- _The task_
The reply should hold only the lines from the one with "ATOM 75 O O" to the one with "ATOM 131 N N", both ends kept, exactly as they appear below, without any pictures.

- _Supplied material_
┄┄┄┄┄┄┄┄┄┄┄┄┄┄┄┄┄┄┄┄
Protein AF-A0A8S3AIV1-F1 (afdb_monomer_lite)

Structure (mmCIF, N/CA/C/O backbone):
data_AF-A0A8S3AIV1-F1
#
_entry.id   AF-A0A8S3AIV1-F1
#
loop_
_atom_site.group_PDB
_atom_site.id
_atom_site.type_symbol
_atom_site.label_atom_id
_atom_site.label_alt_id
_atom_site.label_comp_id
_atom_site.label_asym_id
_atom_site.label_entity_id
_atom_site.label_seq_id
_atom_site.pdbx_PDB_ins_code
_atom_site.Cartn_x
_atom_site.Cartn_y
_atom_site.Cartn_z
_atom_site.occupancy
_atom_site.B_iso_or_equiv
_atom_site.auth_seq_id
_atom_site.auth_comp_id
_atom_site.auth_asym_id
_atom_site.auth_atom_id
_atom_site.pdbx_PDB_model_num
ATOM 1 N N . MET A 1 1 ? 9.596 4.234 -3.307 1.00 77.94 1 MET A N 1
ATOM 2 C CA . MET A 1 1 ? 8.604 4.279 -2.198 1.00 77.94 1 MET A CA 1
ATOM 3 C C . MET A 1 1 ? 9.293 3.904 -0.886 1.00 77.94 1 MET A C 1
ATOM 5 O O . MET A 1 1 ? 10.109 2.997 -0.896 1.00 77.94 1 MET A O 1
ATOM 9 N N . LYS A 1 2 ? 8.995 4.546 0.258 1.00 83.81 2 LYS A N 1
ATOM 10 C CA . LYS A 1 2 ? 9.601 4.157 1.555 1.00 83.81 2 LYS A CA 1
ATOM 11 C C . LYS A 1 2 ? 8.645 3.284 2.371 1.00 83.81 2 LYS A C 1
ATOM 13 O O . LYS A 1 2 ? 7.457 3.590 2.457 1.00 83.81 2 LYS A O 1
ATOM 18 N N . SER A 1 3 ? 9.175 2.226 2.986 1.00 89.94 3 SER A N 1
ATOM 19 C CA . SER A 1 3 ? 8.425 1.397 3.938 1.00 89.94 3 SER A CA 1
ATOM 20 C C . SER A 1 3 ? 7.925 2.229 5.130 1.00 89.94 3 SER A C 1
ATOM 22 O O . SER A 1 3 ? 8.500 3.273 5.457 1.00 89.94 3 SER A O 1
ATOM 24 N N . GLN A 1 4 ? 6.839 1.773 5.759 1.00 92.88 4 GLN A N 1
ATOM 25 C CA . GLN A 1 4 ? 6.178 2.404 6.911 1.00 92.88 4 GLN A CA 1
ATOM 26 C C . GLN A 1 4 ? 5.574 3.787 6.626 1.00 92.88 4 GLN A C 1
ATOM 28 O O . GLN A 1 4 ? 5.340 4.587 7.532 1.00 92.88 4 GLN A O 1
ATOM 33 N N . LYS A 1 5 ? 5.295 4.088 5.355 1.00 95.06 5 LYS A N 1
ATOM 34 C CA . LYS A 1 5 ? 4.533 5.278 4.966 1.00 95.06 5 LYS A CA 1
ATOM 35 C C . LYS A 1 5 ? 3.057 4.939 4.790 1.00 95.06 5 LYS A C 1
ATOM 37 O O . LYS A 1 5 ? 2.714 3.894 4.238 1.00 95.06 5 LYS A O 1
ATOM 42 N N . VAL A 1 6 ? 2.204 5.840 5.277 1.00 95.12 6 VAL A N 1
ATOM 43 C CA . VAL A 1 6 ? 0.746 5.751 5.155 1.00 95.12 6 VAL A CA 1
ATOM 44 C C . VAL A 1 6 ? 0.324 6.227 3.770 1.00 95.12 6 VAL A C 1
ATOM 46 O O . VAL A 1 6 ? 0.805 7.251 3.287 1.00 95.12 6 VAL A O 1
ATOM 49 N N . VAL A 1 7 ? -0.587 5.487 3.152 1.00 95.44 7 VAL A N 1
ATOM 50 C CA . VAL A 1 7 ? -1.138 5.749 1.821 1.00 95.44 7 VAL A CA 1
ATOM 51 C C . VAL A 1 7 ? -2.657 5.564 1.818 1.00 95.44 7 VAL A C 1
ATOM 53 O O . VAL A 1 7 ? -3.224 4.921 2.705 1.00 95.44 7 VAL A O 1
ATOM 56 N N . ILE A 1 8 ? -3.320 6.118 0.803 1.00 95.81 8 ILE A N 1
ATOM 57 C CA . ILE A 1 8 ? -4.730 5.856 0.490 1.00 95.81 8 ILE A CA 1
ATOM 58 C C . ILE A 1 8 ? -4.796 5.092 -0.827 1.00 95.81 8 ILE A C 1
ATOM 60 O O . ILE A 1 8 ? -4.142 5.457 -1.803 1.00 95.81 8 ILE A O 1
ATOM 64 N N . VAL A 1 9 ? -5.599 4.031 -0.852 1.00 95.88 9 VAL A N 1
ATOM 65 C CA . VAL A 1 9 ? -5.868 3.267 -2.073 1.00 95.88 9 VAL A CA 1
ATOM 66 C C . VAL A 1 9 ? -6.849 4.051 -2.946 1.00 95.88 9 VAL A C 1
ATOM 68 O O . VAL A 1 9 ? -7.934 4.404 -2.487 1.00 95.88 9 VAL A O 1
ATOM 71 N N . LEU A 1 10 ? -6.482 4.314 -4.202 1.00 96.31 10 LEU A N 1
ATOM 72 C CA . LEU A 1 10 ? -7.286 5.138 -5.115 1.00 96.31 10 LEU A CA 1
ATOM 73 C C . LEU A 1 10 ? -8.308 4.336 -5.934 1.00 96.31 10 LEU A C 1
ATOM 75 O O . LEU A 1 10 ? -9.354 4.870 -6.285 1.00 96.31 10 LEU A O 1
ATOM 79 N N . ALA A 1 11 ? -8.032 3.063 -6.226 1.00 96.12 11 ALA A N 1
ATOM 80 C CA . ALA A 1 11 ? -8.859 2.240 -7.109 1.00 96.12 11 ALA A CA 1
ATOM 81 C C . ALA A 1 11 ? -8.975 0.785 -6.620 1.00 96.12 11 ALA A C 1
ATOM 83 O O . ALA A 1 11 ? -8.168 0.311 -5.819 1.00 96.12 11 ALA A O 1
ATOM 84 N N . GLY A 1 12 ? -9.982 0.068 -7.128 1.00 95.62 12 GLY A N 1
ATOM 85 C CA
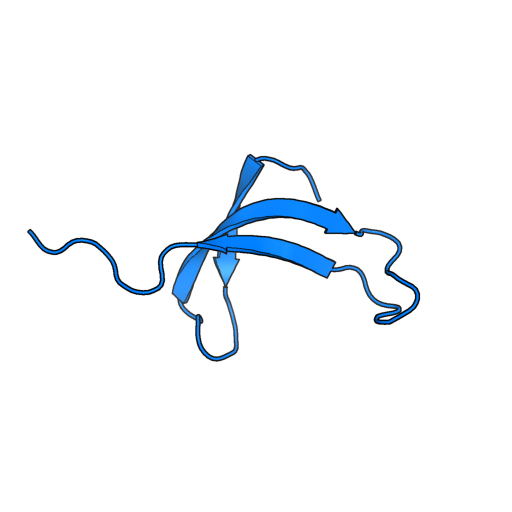 . GLY A 1 12 ? -10.257 -1.334 -6.800 1.00 95.62 12 GLY A CA 1
ATOM 86 C C . GLY A 1 12 ? -11.109 -1.531 -5.541 1.00 95.62 12 GLY A C 1
ATOM 87 O O . GLY A 1 12 ? -11.659 -0.589 -4.976 1.00 95.62 12 GLY A O 1
ATOM 88 N N . ARG A 1 13 ? -11.216 -2.785 -5.078 1.00 95.69 13 ARG A N 1
ATOM 89 C CA . ARG A 1 13 ? -12.106 -3.195 -3.969 1.00 95.69 13 ARG A CA 1
ATOM 90 C C . ARG A 1 13 ? -11.881 -2.426 -2.659 1.00 95.69 13 ARG A C 1
ATOM 92 O O . ARG A 1 13 ? -12.814 -2.268 -1.877 1.00 95.69 13 ARG A O 1
ATOM 99 N N . TYR A 1 14 ? -10.653 -1.978 -2.409 1.00 96.12 14 TYR A N 1
ATOM 100 C CA . TYR A 1 14 ? -10.263 -1.282 -1.179 1.00 96.12 14 TYR A CA 1
ATOM 101 C C . TYR A 1 14 ? -10.088 0.233 -1.368 1.00 96.12 14 TYR A C 1
ATOM 103 O O . TYR A 1 14 ? -9.442 0.868 -0.537 1.00 96.12 14 TYR A O 1
ATOM 111 N N . ALA A 1 15 ? -10.646 0.823 -2.431 1.00 96.56 15 ALA A N 1
ATOM 112 C CA . ALA A 1 15 ? -10.576 2.264 -2.663 1.00 96.56 15
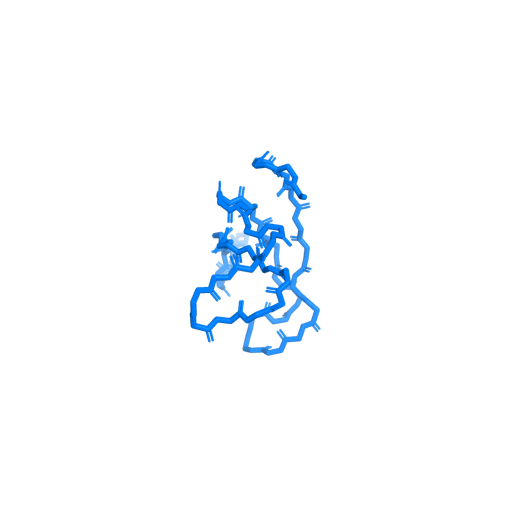 ALA A CA 1
ATOM 113 C C . ALA A 1 15 ? -11.089 3.076 -1.453 1.00 96.56 15 ALA A C 1
ATOM 115 O O . ALA A 1 15 ? -12.042 2.689 -0.772 1.00 96.56 15 ALA A O 1
ATOM 116 N N . GLY A 1 16 ? -10.411 4.185 -1.147 1.00 95.75 16 GLY A N 1
ATOM 117 C CA . GLY A 1 16 ? -10.698 5.047 0.005 1.00 95.75 16 GLY A CA 1
ATOM 118 C C . GLY A 1 16 ? -10.248 4.488 1.364 1.00 95.75 16 GLY A C 1
ATOM 119 O O . GLY A 1 16 ? -10.408 5.150 2.395 1.00 95.75 16 GLY A O 1
ATOM 120 N N . ARG A 1 17 ? -9.667 3.281 1.412 1.00 96.25 17 ARG A N 1
ATOM 121 C CA . 
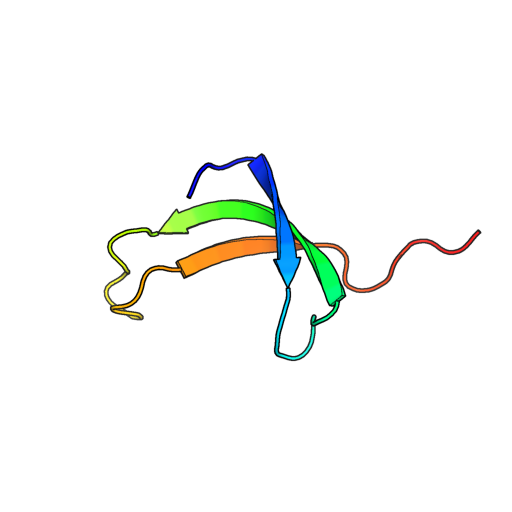ARG A 1 17 ? -9.089 2.725 2.644 1.00 96.25 17 ARG A CA 1
ATOM 122 C C . ARG A 1 17 ? -7.654 3.212 2.843 1.00 96.25 17 ARG A C 1
ATOM 124 O O . ARG A 1 17 ? -6.871 3.300 1.897 1.00 96.25 17 ARG A O 1
ATOM 131 N N . LYS A 1 18 ? -7.316 3.509 4.100 1.00 95.75 18 LYS A N 1
ATOM 132 C CA . LYS A 1 18 ? -5.956 3.809 4.551 1.00 95.75 18 LYS A CA 1
ATOM 133 C C . LYS A 1 18 ? -5.163 2.509 4.653 1.00 95.75 18 LYS A C 1
ATOM 135 O O . LYS A 1 18 ? -5.671 1.502 5.156 1.00 95.75 18 LYS A O 1
ATOM 140 N N . ALA A 1 19 ? -3.920 2.561 4.203 1.00 96.56 19 ALA A N 1
ATOM 141 C CA . ALA A 1 19 ? -2.982 1.453 4.250 1.00 96.56 19 ALA A CA 1
ATOM 142 C C . ALA A 1 19 ? -1.563 1.947 4.567 1.00 96.56 19 ALA A C 1
ATOM 144 O O . ALA A 1 19 ? -1.286 3.145 4.538 1.00 96.56 19 ALA A O 1
ATOM 145 N N . VAL A 1 20 ? -0.666 1.018 4.873 1.00 96.12 20 VAL A N 1
ATOM 146 C CA . VAL A 1 20 ? 0.756 1.247 5.128 1.00 96.12 20 VAL A CA 1
ATOM 147 C C . VAL A 1 20 ? 1.569 0.395 4.164 1.00 96.12 20 VAL A C 1
ATOM 149 O O . VAL A 1 20 ? 1.255 -0.777 3.949 1.00 96.12 20 VAL A O 1
ATOM 152 N N . ILE A 1 21 ? 2.620 0.979 3.591 1.00 95.31 21 ILE A N 1
ATOM 153 C CA . ILE A 1 21 ? 3.571 0.262 2.735 1.00 95.31 21 ILE A CA 1
ATOM 154 C C . ILE A 1 21 ? 4.436 -0.653 3.604 1.00 95.31 21 ILE A C 1
ATOM 156 O O . ILE A 1 21 ? 5.199 -0.168 4.440 1.00 95.31 21 ILE A O 1
ATOM 160 N N . ILE A 1 22 ? 4.355 -1.963 3.372 1.00 94.62 22 ILE A N 1
ATOM 161 C CA . ILE A 1 22 ? 5.221 -2.956 4.022 1.00 94.62 22 ILE A CA 1
ATOM 162 C C . ILE A 1 22 ? 6.500 -3.107 3.206 1.00 94.62 22 ILE A C 1
ATOM 164 O O . ILE A 1 22 ? 7.599 -2.871 3.712 1.00 94.62 22 ILE A O 1
ATOM 168 N N . LYS A 1 23 ? 6.345 -3.456 1.925 1.00 92.12 23 LYS A N 1
ATOM 169 C CA . LYS A 1 23 ? 7.454 -3.748 1.019 1.00 92.12 23 LYS A CA 1
ATOM 170 C C . LYS A 1 23 ? 7.263 -3.007 -0.307 1.00 92.12 23 LYS A C 1
ATOM 172 O O . LYS A 1 23 ? 6.325 -3.330 -1.037 1.00 92.12 23 LYS A O 1
ATOM 177 N N . PRO A 1 24 ? 8.098 -2.002 -0.608 1.00 91.69 24 PRO A N 1
ATOM 178 C CA . PRO A 1 24 ? 8.115 -1.369 -1.919 1.00 91.69 24 PRO A CA 1
ATOM 179 C C . PRO A 1 24 ? 8.868 -2.243 -2.938 1.00 91.69 24 PRO A C 1
ATOM 181 O O . PRO A 1 24 ? 9.860 -2.884 -2.595 1.00 91.69 24 PRO A O 1
ATOM 184 N N . HIS A 1 25 ? 8.394 -2.245 -4.181 1.00 91.25 25 HIS A N 1
ATOM 185 C CA . HIS A 1 25 ? 9.019 -2.851 -5.358 1.00 91.25 25 HIS A CA 1
ATOM 186 C C . HIS A 1 25 ? 9.112 -1.777 -6.447 1.00 91.25 25 HIS A C 1
ATOM 188 O O . HIS A 1 25 ? 8.271 -1.715 -7.342 1.00 91.25 25 HIS A O 1
ATOM 194 N N . ASP A 1 26 ? 10.096 -0.886 -6.318 1.00 86.00 26 ASP A N 1
ATOM 195 C CA . ASP A 1 26 ? 10.217 0.292 -7.183 1.00 86.00 26 ASP A CA 1
ATOM 196 C C . ASP A 1 26 ? 10.615 -0.088 -8.627 1.00 86.00 26 ASP A C 1
ATOM 198 O O . ASP A 1 26 ? 10.036 0.451 -9.567 1.00 86.00 26 ASP A O 1
ATOM 202 N N . ASP A 1 27 ? 11.483 -1.093 -8.799 1.00 83.56 27 ASP A N 1
ATOM 203 C CA . ASP A 1 27 ? 11.952 -1.579 -10.113 1.00 83.56 27 ASP A CA 1
ATOM 204 C C . ASP A 1 27 ? 11.050 -2.667 -10.735 1.00 83.56 27 ASP A C 1
ATOM 206 O O . ASP A 1 27 ? 11.357 -3.227 -11.786 1.00 83.56 27 ASP A O 1
ATOM 210 N N . GLY A 1 28 ? 9.924 -2.983 -10.088 1.00 82.06 28 GLY A N 1
ATOM 211 C CA . GLY A 1 28 ? 9.031 -4.066 -10.501 1.00 82.06 28 GLY A CA 1
ATOM 212 C C . GLY A 1 28 ? 9.476 -5.456 -10.029 1.00 82.06 28 GLY A C 1
ATOM 213 O O . GLY A 1 28 ? 10.439 -5.632 -9.282 1.00 82.06 28 GLY A O 1
ATOM 214 N N . SER A 1 29 ? 8.696 -6.467 -10.399 1.00 84.19 29 SER A N 1
ATOM 215 C CA . SER A 1 29 ? 8.957 -7.884 -10.128 1.00 84.19 29 SER A CA 1
ATOM 216 C C . SER A 1 29 ? 8.785 -8.694 -11.412 1.00 84.19 29 SER A C 1
ATOM 218 O O . SER A 1 29 ? 8.195 -8.210 -12.375 1.00 84.19 29 SER A O 1
ATOM 220 N N . ASN A 1 30 ? 9.242 -9.949 -11.421 1.00 84.75 30 ASN A N 1
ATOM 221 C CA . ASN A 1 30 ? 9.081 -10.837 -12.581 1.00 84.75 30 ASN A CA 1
┄┄┄┄┄┄┄┄┄┄┄┄┄┄┄┄┄┄┄┄
- _Final answer_
ATOM 75 O O . LEU A 1 10 ? -9.354 4.870 -6.285 1.00 96.31 10 LEU A O 1
ATOM 79 N N . ALA A 1 11 ? -8.032 3.063 -6.226 1.00 96.12 11 ALA A N 1
ATOM 80 C CA . ALA A 1 11 ? -8.859 2.240 -7.109 1.00 96.12 11 ALA A CA 1
ATOM 81 C C . ALA A 1 11 ? -8.975 0.785 -6.620 1.00 96.12 11 ALA A C 1
ATOM 83 O O . ALA A 1 11 ? -8.168 0.311 -5.819 1.00 96.12 11 ALA A O 1
ATOM 84 N N . GLY A 1 12 ? -9.982 0.068 -7.128 1.00 95.62 12 GLY A N 1
ATOM 85 C CA
 . GLY A 1 12 ? -10.257 -1.334 -6.800 1.00 95.62 12 GLY A CA 1
ATOM 86 C C . GLY A 1 12 ? -11.109 -1.531 -5.541 1.00 95.62 12 GLY A C 1
ATOM 87 O O . GLY A 1 12 ? -11.659 -0.589 -4.976 1.00 95.62 12 GLY A O 1
ATOM 88 N N . ARG A 1 13 ? -11.216 -2.785 -5.078 1.00 95.69 13 ARG A N 1
ATOM 89 C CA . ARG A 1 13 ? -12.106 -3.195 -3.969 1.00 95.69 13 ARG A CA 1
ATOM 90 C C . ARG A 1 13 ? -11.881 -2.426 -2.659 1.00 95.69 13 ARG A C 1
ATOM 92 O O . ARG A 1 13 ? -12.814 -2.268 -1.877 1.00 95.69 13 ARG A O 1
ATOM 99 N N . TYR A 1 14 ? -10.653 -1.978 -2.409 1.00 96.12 14 TYR A N 1
ATOM 100 C CA . TYR A 1 14 ? -10.263 -1.282 -1.179 1.00 96.12 14 TYR A CA 1
ATOM 101 C C . TYR A 1 14 ? -10.088 0.233 -1.368 1.00 96.12 14 TYR A C 1
ATOM 103 O O . TYR A 1 14 ? -9.442 0.868 -0.537 1.00 96.12 14 TYR A O 1
ATOM 111 N N . ALA A 1 15 ? -10.646 0.823 -2.431 1.00 96.56 15 ALA A N 1
ATOM 112 C CA . ALA A 1 15 ? -10.576 2.264 -2.663 1.00 96.56 15
 ALA A CA 1
ATOM 113 C C . ALA A 1 15 ? -11.089 3.076 -1.453 1.00 96.56 15 ALA A C 1
ATOM 115 O O . ALA A 1 15 ? -12.042 2.689 -0.772 1.00 96.56 15 ALA A O 1
ATOM 116 N N . GLY A 1 16 ? -10.411 4.185 -1.147 1.00 95.75 16 GLY A N 1
ATOM 117 C CA . GLY A 1 16 ? -10.698 5.047 0.005 1.00 95.75 16 GLY A CA 1
ATOM 118 C C . GLY A 1 16 ? -10.248 4.488 1.364 1.00 95.75 16 GLY A C 1
ATOM 119 O O . GLY A 1 16 ? -10.408 5.150 2.395 1.00 95.75 16 GLY A O 1
ATOM 120 N N . ARG A 1 17 ? -9.667 3.281 1.412 1.00 96.25 17 ARG A N 1
ATOM 121 C CA . 
ARG A 1 17 ? -9.089 2.725 2.644 1.00 96.25 17 ARG A CA 1
ATOM 122 C C . ARG A 1 17 ? -7.654 3.212 2.843 1.00 96.25 17 ARG A C 1
ATOM 124 O O . ARG A 1 17 ? -6.871 3.300 1.897 1.00 96.25 17 ARG A O 1
ATOM 131 N N . LYS A 1 18 ? -7.316 3.509 4.100 1.00 95.75 18 LYS A N 1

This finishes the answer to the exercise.